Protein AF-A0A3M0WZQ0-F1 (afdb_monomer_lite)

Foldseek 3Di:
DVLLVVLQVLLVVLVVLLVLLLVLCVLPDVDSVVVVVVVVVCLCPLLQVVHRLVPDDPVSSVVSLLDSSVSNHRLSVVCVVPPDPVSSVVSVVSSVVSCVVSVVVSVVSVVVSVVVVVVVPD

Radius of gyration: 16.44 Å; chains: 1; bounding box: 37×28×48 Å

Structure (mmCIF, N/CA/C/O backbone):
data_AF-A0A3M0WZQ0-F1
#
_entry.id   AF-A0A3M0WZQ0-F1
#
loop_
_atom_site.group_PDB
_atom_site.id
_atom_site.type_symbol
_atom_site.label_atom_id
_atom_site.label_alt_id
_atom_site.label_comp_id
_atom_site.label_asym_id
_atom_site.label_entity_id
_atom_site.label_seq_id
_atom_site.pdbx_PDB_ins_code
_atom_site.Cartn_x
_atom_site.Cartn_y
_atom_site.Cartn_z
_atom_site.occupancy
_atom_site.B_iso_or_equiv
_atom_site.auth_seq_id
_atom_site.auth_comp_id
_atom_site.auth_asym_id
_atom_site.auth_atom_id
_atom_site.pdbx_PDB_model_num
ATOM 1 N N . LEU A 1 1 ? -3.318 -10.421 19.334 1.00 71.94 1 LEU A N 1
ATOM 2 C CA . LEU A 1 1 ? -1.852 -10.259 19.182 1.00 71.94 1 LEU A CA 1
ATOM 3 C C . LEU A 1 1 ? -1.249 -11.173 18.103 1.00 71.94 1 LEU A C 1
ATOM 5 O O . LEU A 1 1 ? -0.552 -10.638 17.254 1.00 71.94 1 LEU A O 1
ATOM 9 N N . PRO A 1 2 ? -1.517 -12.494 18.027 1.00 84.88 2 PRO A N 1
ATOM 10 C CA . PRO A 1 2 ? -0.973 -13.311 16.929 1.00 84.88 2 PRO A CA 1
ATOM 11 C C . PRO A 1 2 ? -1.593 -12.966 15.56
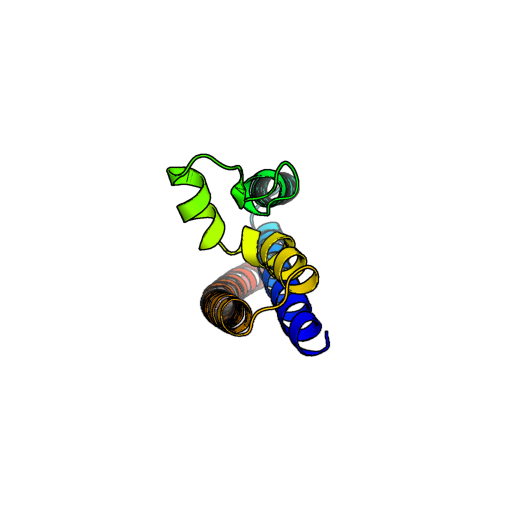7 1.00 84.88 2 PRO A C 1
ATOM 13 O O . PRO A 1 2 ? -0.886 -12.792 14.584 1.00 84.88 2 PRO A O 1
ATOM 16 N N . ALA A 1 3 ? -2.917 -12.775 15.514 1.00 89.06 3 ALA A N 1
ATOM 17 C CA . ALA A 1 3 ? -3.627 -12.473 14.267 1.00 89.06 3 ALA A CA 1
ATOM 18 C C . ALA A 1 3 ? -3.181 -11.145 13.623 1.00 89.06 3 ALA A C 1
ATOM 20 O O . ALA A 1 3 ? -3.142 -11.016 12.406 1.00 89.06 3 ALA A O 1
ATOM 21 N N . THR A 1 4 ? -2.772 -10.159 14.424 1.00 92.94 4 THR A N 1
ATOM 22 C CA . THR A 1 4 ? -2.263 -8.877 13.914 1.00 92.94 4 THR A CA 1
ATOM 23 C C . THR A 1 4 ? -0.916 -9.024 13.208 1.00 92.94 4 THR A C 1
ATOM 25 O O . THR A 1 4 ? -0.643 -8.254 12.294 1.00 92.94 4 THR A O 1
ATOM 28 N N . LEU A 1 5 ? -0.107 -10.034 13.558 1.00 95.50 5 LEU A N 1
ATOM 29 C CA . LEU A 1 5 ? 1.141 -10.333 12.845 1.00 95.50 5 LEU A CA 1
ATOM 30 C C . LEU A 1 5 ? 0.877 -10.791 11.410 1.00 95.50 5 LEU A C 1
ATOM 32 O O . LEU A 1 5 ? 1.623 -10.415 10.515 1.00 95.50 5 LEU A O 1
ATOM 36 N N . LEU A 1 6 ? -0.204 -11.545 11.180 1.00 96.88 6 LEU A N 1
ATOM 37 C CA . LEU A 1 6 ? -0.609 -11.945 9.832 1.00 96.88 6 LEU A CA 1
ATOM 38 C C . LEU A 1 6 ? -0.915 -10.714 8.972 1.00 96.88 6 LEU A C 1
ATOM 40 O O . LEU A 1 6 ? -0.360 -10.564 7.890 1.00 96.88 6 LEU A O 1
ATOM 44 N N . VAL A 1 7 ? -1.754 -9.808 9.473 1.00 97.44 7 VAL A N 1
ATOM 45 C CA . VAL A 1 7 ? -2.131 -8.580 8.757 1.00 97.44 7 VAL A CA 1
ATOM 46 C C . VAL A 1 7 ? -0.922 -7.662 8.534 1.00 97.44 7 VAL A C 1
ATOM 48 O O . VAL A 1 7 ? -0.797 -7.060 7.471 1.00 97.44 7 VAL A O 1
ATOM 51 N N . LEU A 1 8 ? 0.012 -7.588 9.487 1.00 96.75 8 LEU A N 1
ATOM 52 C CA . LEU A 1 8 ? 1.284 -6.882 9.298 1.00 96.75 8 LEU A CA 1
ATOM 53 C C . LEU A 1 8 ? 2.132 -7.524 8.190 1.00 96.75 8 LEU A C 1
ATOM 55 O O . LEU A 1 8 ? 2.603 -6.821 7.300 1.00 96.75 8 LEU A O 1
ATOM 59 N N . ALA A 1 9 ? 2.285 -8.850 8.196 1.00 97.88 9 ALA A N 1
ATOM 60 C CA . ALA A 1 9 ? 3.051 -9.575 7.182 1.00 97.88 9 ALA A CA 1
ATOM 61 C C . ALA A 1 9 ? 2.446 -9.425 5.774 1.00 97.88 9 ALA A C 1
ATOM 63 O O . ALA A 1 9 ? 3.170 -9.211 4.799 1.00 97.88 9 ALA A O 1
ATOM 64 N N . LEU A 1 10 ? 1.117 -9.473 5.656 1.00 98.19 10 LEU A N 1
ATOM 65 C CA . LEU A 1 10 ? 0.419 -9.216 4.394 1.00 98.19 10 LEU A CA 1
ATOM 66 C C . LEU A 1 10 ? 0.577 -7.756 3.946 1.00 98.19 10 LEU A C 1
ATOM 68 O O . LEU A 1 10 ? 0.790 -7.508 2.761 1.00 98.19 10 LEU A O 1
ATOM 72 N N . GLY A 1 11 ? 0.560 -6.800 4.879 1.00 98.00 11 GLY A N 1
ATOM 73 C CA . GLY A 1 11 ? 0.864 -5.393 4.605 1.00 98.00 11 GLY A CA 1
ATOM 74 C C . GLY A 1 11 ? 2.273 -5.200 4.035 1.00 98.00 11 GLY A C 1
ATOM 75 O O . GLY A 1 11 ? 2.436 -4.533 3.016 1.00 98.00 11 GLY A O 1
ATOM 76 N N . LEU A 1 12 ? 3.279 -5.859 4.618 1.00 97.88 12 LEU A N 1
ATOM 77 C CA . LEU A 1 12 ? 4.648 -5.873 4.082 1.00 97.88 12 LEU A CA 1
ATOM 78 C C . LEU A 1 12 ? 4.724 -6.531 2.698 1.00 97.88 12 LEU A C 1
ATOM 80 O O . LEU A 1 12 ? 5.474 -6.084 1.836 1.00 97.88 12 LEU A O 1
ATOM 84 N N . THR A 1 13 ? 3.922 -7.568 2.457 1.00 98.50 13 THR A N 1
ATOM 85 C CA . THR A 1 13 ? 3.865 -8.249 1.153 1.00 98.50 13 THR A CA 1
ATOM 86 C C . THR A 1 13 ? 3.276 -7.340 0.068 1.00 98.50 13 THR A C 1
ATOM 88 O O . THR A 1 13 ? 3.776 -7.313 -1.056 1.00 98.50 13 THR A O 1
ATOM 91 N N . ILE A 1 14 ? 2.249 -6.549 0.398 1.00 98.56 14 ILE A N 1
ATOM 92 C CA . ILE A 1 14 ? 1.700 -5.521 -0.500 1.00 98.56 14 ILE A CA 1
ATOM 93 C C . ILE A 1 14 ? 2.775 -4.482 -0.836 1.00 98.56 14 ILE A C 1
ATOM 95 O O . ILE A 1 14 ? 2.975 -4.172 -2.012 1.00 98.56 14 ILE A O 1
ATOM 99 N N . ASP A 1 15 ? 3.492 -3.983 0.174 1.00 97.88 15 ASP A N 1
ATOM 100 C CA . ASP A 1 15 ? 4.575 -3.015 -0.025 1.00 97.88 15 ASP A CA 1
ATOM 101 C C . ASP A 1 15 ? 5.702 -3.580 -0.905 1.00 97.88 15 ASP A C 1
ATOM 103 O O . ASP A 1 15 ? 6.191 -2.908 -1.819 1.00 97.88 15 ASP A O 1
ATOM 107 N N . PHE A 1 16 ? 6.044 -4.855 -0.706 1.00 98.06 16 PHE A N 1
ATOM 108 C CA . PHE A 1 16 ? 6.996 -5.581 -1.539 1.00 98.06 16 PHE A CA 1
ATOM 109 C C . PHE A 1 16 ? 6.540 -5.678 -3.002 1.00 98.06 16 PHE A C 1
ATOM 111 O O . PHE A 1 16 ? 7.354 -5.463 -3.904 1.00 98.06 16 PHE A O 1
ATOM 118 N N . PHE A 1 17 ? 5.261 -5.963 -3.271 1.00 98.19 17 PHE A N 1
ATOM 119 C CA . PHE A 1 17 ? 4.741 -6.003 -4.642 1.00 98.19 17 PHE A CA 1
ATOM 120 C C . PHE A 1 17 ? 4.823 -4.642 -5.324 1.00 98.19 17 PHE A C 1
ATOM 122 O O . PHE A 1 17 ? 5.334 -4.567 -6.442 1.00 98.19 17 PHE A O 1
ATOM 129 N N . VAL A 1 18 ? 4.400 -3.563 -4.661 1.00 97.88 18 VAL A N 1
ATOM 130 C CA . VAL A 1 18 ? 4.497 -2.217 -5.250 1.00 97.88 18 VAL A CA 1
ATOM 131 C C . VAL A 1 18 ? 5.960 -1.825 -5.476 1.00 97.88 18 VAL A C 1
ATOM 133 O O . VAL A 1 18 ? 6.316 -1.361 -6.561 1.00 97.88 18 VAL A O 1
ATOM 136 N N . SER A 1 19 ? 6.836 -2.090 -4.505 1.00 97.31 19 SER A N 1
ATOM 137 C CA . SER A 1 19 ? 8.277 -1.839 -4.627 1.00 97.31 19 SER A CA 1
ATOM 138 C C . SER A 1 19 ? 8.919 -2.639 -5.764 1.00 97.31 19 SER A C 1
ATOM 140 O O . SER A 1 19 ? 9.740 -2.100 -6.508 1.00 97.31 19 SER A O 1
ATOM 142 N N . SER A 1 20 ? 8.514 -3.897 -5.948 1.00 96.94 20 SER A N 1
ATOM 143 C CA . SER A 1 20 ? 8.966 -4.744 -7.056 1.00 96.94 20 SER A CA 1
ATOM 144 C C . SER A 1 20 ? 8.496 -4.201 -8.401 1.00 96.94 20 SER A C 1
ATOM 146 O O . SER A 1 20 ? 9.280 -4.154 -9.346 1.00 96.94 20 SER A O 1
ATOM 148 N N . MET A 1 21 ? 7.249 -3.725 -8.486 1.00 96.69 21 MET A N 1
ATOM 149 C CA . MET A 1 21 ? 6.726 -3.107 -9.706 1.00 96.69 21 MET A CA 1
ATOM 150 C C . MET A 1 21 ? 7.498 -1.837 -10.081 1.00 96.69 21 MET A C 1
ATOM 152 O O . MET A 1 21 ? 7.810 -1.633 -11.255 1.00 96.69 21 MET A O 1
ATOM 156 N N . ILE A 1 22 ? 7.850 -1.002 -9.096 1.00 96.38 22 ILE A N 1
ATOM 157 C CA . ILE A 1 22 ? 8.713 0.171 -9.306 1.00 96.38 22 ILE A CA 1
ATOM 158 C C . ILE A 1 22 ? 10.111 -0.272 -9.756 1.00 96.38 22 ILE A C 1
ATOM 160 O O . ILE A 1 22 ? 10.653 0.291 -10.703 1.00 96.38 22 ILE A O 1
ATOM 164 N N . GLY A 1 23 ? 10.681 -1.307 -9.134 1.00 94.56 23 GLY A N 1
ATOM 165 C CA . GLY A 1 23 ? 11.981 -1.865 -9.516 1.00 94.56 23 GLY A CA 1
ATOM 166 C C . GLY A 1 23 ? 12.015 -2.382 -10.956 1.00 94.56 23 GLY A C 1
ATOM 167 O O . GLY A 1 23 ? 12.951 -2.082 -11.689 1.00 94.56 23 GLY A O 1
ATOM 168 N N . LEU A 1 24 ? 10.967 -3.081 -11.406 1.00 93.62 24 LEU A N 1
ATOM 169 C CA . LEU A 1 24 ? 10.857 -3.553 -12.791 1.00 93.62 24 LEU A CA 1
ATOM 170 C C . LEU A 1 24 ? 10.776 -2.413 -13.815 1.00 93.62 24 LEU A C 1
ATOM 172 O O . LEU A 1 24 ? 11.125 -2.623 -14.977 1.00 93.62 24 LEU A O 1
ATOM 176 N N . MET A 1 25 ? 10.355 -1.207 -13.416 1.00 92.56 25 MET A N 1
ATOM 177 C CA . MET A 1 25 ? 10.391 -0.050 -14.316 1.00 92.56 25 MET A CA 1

* * *

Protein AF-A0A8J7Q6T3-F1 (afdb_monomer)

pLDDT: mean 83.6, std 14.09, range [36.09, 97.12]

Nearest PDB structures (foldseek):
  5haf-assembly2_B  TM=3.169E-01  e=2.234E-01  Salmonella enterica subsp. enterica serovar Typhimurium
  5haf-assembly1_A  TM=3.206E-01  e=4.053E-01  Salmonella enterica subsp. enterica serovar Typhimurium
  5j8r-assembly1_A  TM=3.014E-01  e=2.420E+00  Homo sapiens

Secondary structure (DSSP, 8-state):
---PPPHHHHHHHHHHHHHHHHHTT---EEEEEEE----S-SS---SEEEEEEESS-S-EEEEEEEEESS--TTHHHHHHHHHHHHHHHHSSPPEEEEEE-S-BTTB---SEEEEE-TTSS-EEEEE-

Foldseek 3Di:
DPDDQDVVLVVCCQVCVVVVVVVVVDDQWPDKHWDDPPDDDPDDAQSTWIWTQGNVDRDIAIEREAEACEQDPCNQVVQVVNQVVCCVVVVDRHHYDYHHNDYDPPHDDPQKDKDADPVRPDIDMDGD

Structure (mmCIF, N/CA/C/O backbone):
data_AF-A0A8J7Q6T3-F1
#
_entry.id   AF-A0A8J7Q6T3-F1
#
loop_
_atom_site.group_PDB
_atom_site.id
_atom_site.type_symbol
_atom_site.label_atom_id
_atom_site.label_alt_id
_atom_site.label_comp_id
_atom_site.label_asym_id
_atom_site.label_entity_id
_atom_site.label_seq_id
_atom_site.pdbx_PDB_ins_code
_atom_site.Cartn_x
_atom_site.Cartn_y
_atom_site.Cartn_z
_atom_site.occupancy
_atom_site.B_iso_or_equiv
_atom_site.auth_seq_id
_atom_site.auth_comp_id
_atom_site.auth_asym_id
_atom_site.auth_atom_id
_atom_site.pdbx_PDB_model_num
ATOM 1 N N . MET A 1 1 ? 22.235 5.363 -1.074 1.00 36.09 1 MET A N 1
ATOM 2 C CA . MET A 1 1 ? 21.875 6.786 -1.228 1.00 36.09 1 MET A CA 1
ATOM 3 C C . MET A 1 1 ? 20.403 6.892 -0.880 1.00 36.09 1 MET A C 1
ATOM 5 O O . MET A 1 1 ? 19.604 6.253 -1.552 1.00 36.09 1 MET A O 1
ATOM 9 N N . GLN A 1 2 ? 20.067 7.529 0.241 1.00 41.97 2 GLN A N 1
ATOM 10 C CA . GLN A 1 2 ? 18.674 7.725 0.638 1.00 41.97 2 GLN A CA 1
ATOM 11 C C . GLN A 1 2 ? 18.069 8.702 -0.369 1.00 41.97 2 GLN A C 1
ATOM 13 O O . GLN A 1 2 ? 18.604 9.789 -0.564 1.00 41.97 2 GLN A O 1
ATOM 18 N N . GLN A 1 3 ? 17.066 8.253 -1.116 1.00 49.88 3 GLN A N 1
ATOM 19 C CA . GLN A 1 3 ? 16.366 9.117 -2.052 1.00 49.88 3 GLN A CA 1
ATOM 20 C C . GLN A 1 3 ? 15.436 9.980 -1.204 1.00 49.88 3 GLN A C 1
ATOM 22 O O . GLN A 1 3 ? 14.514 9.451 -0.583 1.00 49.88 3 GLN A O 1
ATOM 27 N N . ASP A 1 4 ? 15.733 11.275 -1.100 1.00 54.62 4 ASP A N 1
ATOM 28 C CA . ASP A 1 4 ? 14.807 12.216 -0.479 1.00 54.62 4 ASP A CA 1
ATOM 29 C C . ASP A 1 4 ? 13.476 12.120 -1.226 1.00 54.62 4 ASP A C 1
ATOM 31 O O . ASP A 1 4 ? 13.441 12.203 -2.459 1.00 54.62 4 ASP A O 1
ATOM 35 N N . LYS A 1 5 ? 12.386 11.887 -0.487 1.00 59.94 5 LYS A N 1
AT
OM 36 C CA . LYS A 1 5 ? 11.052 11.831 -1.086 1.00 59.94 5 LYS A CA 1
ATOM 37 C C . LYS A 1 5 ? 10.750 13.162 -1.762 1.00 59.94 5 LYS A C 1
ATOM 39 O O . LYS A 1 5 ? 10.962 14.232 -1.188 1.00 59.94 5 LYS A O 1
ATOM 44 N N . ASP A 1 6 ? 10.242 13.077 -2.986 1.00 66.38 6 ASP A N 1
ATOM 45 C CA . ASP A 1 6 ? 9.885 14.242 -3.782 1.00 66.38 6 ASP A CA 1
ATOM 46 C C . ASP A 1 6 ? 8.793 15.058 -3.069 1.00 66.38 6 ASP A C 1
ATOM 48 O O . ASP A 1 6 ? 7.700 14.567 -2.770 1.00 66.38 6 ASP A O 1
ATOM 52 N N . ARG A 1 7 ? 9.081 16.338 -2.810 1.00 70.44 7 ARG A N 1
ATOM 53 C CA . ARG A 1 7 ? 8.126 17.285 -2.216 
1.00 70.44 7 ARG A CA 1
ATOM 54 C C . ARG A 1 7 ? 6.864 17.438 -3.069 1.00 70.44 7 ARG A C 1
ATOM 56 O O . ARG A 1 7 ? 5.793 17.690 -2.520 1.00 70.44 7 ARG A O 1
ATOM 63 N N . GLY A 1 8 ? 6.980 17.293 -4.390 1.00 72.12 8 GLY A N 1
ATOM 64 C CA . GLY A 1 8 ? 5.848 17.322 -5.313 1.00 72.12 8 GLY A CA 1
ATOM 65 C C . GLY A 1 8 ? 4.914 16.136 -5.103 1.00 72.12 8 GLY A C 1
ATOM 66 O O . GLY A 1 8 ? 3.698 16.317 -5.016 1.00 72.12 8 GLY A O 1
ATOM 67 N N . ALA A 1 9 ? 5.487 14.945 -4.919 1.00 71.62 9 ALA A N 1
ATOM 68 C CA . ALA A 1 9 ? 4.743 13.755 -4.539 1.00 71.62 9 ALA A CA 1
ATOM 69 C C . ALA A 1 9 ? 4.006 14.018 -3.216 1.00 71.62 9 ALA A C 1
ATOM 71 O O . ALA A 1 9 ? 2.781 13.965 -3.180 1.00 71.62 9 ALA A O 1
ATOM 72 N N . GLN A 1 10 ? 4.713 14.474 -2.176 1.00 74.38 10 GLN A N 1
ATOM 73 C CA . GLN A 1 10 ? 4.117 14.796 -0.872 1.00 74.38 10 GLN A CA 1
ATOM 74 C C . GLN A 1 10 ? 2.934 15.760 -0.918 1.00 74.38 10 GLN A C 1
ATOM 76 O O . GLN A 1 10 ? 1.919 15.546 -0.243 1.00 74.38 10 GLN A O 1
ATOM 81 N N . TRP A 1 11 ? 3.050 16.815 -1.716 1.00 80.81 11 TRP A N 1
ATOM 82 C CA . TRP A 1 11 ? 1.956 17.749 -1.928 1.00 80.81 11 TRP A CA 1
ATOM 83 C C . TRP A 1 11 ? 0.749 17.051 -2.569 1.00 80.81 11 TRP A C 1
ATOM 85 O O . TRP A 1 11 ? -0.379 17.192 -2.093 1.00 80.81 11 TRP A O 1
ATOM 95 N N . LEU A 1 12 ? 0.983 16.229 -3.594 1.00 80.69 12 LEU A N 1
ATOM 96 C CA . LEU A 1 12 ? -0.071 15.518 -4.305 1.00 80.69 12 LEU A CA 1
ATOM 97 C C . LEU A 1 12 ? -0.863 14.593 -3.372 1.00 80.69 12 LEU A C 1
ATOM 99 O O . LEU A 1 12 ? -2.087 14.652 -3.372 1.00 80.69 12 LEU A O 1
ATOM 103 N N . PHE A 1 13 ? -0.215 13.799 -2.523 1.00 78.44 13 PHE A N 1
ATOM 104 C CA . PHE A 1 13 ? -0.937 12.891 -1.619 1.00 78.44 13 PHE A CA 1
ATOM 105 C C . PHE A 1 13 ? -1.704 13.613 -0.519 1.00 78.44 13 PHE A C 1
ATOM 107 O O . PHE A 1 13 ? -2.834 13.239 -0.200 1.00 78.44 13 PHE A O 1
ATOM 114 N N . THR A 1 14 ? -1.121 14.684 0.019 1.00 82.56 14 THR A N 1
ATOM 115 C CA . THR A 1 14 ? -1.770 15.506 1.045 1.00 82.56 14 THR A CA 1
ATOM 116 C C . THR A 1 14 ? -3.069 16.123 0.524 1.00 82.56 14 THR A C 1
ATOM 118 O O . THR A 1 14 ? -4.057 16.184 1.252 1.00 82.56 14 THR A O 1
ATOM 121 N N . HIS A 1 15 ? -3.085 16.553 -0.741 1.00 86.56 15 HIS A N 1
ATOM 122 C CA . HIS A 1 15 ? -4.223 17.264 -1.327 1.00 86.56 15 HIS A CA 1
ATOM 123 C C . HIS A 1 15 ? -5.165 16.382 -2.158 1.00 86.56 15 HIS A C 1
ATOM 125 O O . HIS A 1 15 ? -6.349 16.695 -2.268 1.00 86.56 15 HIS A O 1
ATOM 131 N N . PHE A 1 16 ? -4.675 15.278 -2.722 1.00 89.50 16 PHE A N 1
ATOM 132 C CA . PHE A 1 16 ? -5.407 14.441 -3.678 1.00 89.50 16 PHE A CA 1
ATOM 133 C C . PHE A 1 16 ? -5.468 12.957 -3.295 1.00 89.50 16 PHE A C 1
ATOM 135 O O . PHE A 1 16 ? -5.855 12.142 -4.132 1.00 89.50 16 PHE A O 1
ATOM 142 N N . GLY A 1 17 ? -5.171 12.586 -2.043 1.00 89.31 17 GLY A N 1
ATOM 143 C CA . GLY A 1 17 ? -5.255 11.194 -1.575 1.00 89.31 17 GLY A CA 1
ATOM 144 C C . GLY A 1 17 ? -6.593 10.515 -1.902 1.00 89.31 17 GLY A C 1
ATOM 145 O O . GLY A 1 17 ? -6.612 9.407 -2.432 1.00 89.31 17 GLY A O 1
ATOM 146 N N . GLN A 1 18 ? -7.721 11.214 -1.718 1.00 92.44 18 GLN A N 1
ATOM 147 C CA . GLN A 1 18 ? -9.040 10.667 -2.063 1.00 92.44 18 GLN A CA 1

▶ Problem to solve
With the pictures omitted, copy exactly the lines of the listing above starting at the line containing "Protein AF-A0A3M0WZQ0-F1 (afdb_monomer_lite)" and ending at the line containing "ATOM 22 C CA", both included.

▶ Output for this task
Protein AF-A0A3M0WZQ0-F1 (afdb_monomer_lite)

Foldseek 3Di:
DVLLVVLQVLLVVLVVLLVLLLVLCVLPDVDSVVVVVVVVVCLCPLLQVVHRLVPDDPVSSVVSLLDSSVSNHRLSVVCVVPPDPVSSVVSVVSSVVSCVVSVVVSVVSVVVSVVVVVVVPD

Radius of gyration: 16.44 Å; chains: 1; bounding box: 37×28×48 Å

Structure (mmCIF, N/CA/C/O backbone):
data_AF-A0A3M0WZQ0-F1
#
_entry.id   AF-A0A3M0WZQ0-F1
#
loop_
_atom_site.group_PDB
_atom_site.id
_atom_site.type_symbol
_atom_site.label_atom_id
_atom_site.label_alt_id
_atom_site.label_comp_id
_atom_site.label_asym_id
_atom_site.label_entity_id
_atom_site.label_seq_id
_atom_site.pdbx_PDB_ins_code
_atom_site.Cartn_x
_atom_site.Cartn_y
_atom_site.Cartn_z
_atom_site.occupancy
_atom_site.B_iso_or_equiv
_atom_site.auth_seq_id
_atom_site.auth_comp_id
_atom_site.auth_asym_id
_atom_site.auth_atom_id
_atom_site.pdbx_PDB_model_num
ATOM 1 N N . LEU A 1 1 ? -3.318 -10.421 19.334 1.00 71.94 1 LEU A N 1
ATOM 2 C CA . LEU A 1 1 ? -1.852 -10.259 19.182 1.00 71.94 1 LEU A CA 1
ATOM 3 C C . LEU A 1 1 ? -1.249 -11.173 18.103 1.00 71.94 1 LEU A C 1
ATOM 5 O O . LEU A 1 1 ? -0.552 -10.638 17.254 1.00 71.94 1 LEU A O 1
ATOM 9 N N . PRO A 1 2 ? -1.517 -12.494 18.027 1.00 84.88 2 PRO A N 1
ATOM 10 C CA . PRO A 1 2 ? -0.973 -13.311 16.929 1.00 84.88 2 PRO A CA 1
ATOM 11 C C . PRO A 1 2 ? -1.593 -12.966 15.56
7 1.00 84.88 2 PRO A C 1
ATOM 13 O O . PRO A 1 2 ? -0.886 -12.792 14.584 1.00 84.88 2 PRO A O 1
ATOM 16 N N . ALA A 1 3 ? -2.917 -12.775 15.514 1.00 89.06 3 ALA A N 1
ATOM 17 C CA . ALA A 1 3 ? -3.627 -12.473 14.267 1.00 89.06 3 ALA A CA 1
ATOM 18 C C . ALA A 1 3 ? -3.181 -11.145 13.623 1.00 89.06 3 ALA A C 1
ATOM 20 O O . ALA A 1 3 ? -3.142 -11.016 12.406 1.00 89.06 3 ALA A O 1
ATOM 21 N N . THR A 1 4 ? -2.772 -10.159 14.424 1.00 92.94 4 THR A N 1
ATOM 22 C CA . THR A 1 4 ? -2.263 -8.877 13.914 1.00 92.94 4 THR A CA 1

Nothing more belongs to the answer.